(Stored items from a collection)
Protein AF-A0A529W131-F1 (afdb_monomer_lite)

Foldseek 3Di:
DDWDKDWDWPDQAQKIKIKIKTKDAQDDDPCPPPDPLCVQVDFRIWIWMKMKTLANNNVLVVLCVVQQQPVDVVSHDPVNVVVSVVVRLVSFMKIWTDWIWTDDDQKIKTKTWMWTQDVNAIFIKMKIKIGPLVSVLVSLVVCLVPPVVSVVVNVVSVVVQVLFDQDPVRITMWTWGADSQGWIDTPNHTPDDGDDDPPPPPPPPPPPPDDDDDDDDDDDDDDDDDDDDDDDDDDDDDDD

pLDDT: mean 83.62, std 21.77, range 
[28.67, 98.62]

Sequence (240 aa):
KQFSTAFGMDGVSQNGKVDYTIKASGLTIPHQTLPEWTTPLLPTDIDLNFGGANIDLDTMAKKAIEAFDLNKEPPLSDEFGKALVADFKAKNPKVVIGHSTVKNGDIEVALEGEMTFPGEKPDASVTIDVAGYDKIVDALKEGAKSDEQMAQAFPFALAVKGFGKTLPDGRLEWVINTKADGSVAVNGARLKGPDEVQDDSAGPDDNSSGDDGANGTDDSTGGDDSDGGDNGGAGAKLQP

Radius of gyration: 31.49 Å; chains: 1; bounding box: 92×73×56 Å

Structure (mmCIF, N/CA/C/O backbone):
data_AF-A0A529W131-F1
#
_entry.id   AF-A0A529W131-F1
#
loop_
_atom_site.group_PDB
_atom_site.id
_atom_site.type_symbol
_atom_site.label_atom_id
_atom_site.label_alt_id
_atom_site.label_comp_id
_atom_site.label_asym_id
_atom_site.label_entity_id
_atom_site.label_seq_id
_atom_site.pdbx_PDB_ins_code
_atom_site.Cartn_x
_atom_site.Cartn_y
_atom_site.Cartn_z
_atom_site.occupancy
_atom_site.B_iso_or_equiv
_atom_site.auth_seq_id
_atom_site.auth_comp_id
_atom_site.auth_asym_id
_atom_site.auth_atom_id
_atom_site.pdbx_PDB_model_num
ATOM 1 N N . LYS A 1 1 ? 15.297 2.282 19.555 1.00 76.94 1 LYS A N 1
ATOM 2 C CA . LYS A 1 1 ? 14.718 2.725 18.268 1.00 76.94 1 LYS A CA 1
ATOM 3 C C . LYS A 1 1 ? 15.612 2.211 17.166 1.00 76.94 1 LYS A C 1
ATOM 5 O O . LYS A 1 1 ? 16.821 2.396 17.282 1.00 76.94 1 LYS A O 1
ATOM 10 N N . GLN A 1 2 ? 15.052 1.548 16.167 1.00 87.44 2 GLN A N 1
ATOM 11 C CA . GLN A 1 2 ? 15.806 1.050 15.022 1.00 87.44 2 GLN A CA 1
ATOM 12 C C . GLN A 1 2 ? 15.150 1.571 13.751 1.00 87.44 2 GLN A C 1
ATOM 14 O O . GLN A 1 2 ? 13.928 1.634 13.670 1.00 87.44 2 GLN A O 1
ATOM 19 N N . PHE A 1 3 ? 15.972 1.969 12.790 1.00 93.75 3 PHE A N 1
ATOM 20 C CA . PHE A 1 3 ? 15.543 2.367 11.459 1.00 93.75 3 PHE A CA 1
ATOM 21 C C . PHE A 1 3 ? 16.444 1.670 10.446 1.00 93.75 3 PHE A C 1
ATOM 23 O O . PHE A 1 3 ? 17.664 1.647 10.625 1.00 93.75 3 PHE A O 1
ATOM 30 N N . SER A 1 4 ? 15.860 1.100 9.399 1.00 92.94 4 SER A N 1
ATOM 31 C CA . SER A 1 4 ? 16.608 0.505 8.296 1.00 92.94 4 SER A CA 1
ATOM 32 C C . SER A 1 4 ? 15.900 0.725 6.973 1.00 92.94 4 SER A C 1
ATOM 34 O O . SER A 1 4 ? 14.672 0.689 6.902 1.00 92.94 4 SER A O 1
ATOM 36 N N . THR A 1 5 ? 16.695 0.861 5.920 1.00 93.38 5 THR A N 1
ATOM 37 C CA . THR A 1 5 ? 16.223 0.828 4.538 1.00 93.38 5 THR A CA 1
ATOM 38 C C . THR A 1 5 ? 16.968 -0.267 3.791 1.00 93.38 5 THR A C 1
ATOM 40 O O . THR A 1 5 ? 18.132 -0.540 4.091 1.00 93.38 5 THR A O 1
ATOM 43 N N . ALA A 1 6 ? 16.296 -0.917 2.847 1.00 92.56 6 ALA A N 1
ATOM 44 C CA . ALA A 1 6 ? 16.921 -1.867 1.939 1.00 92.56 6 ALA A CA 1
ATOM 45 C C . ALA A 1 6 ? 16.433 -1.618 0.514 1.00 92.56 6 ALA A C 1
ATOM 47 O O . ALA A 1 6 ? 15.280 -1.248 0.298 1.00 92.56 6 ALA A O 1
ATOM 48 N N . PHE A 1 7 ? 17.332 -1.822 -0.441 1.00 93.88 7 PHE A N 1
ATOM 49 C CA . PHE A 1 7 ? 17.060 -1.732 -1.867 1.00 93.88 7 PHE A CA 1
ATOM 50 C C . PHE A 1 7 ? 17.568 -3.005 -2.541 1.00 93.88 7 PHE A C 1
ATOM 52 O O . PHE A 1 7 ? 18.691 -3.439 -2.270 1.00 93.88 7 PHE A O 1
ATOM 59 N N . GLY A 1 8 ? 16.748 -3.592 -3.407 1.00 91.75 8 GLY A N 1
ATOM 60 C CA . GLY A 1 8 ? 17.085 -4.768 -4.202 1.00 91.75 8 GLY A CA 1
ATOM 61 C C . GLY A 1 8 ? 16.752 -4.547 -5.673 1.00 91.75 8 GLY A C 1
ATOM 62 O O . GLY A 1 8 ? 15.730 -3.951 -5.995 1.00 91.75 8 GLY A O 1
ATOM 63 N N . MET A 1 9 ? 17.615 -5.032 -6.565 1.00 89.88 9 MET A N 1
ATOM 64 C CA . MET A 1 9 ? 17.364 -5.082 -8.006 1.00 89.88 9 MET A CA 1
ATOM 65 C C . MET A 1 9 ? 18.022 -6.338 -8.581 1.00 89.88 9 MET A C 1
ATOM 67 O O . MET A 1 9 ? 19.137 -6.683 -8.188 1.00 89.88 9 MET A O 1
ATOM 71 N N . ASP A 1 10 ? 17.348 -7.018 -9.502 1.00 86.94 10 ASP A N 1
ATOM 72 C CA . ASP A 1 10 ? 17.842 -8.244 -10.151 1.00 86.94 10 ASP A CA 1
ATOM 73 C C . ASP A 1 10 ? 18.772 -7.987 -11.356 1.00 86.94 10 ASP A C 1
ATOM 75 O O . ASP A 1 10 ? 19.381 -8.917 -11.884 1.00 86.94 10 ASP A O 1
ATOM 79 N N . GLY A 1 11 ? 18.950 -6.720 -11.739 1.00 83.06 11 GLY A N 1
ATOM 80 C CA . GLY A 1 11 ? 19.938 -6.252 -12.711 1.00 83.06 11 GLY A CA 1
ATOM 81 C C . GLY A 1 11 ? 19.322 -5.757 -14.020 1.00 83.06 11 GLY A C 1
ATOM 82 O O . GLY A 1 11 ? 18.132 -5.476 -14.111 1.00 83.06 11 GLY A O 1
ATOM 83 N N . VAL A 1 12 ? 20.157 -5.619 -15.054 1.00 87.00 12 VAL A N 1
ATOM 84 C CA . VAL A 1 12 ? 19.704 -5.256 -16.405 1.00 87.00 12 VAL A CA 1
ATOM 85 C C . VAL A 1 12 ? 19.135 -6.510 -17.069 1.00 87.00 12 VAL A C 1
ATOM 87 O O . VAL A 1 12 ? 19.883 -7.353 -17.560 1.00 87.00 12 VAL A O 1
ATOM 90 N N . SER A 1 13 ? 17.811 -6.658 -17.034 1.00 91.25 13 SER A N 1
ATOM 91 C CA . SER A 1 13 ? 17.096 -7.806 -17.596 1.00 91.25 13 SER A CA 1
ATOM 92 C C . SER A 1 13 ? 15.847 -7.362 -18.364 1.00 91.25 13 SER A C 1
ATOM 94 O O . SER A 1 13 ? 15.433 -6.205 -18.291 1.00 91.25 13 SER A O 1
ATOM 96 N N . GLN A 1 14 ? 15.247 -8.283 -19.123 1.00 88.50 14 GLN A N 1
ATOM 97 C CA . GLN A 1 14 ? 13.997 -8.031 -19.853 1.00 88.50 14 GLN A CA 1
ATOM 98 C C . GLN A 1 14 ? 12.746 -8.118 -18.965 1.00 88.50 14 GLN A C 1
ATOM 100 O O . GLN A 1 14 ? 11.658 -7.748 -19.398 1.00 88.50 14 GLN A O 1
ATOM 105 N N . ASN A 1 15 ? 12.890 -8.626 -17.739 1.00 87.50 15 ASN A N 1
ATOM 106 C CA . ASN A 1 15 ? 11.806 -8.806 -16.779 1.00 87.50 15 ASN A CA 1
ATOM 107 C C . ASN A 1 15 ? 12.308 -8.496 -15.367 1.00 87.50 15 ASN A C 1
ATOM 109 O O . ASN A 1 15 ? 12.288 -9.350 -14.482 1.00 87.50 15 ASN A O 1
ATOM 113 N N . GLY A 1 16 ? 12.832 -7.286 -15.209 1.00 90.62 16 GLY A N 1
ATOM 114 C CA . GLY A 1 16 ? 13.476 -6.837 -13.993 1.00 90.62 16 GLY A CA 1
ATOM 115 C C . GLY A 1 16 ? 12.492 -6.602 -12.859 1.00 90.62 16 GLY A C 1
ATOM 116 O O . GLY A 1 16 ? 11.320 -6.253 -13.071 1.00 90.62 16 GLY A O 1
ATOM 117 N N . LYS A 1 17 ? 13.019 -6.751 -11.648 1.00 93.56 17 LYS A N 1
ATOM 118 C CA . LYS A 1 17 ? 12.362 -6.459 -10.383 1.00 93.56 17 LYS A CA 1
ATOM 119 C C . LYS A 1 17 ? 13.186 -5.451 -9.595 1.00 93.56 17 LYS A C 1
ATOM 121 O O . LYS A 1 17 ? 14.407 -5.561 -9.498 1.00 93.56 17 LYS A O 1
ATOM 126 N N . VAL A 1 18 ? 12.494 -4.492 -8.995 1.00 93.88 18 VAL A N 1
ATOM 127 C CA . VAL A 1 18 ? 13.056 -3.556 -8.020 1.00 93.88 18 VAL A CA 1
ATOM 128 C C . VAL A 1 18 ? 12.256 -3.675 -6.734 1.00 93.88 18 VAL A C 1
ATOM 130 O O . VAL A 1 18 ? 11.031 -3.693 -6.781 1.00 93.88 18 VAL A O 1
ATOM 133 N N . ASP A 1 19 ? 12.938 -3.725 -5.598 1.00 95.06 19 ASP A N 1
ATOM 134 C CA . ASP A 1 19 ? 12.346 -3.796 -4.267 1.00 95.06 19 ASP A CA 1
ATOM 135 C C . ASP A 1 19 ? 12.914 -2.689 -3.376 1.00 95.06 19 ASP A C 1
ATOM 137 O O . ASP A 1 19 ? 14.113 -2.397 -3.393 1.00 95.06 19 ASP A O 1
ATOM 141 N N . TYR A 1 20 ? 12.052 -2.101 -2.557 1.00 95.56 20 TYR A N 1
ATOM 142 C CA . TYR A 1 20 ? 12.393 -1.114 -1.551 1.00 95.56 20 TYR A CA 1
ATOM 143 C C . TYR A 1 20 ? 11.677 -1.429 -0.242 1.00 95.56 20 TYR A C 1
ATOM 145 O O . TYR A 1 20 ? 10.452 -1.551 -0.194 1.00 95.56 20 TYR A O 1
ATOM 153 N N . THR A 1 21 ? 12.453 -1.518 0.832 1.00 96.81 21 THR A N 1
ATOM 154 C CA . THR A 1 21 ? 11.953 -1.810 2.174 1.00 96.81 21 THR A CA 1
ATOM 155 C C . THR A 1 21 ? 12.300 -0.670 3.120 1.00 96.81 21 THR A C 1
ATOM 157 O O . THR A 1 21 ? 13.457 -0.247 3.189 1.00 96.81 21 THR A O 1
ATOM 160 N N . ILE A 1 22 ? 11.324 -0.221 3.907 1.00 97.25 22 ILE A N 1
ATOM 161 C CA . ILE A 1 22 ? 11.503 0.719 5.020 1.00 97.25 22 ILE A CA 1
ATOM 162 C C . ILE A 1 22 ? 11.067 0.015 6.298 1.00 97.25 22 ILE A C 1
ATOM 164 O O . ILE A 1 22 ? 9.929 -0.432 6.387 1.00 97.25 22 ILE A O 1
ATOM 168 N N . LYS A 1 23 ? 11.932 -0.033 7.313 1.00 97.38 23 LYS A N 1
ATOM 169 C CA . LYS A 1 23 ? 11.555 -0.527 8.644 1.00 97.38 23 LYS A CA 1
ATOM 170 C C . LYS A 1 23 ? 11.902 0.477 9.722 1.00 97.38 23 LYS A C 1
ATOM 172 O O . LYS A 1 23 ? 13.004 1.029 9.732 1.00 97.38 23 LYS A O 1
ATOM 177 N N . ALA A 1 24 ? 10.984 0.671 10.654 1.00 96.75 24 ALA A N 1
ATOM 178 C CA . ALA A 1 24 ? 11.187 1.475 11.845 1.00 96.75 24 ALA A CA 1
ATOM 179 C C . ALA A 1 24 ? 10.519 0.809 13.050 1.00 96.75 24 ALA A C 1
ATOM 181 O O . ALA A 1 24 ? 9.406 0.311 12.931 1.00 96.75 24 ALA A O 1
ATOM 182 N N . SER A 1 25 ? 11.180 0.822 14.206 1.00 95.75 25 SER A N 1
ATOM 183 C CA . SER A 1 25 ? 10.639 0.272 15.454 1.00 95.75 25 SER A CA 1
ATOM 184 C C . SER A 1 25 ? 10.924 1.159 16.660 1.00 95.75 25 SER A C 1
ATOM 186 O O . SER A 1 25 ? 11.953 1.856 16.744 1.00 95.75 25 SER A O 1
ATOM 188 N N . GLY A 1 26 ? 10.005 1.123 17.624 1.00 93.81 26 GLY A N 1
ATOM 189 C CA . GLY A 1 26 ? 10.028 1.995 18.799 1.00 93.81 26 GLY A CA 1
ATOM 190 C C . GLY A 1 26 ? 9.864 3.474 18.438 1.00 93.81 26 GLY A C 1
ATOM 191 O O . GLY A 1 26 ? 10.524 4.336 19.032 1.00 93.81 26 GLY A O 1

## Instructions for the task
Could you restate word for word the lines above, from the one that contains "ATOM 11 C CA" through the one that contains "ATOM 30 N N", and no others?

## Expected answer
ATOM 11 C CA . GLN A 1 2 ? 15.806 1.050 15.022 1.00 87.44 2 GLN A CA 1
ATOM 12 C C . GLN A 1 2 ? 15.150 1.571 13.751 1.00 87.44 2 GLN A C 1
ATOM 14 O O . GLN A 1 2 ? 13.928 1.634 13.670 1.00 87.44 2 GLN A O 1
ATOM 19 N N . PHE A 1 3 ? 15.972 1.969 12.790 1.00 93.75 3 PHE A N 1
ATOM 20 C CA . PHE A 1 3 ? 15.543 2.367 11.459 1.00 93.75 3 PHE A CA 1
ATOM 21 C C . PHE A 1 3 ? 16.444 1.670 10.446 1.00 93.75 3 PHE A C 1
ATOM 23 O O . PHE A 1 3 ? 17.664 1.647 10.625 1.00 93.75 3 PHE A O 1
ATOM 30 N N . SER A 1 4 ? 15.860 1.100 9.399 1.00 92.94 4 SER A N 1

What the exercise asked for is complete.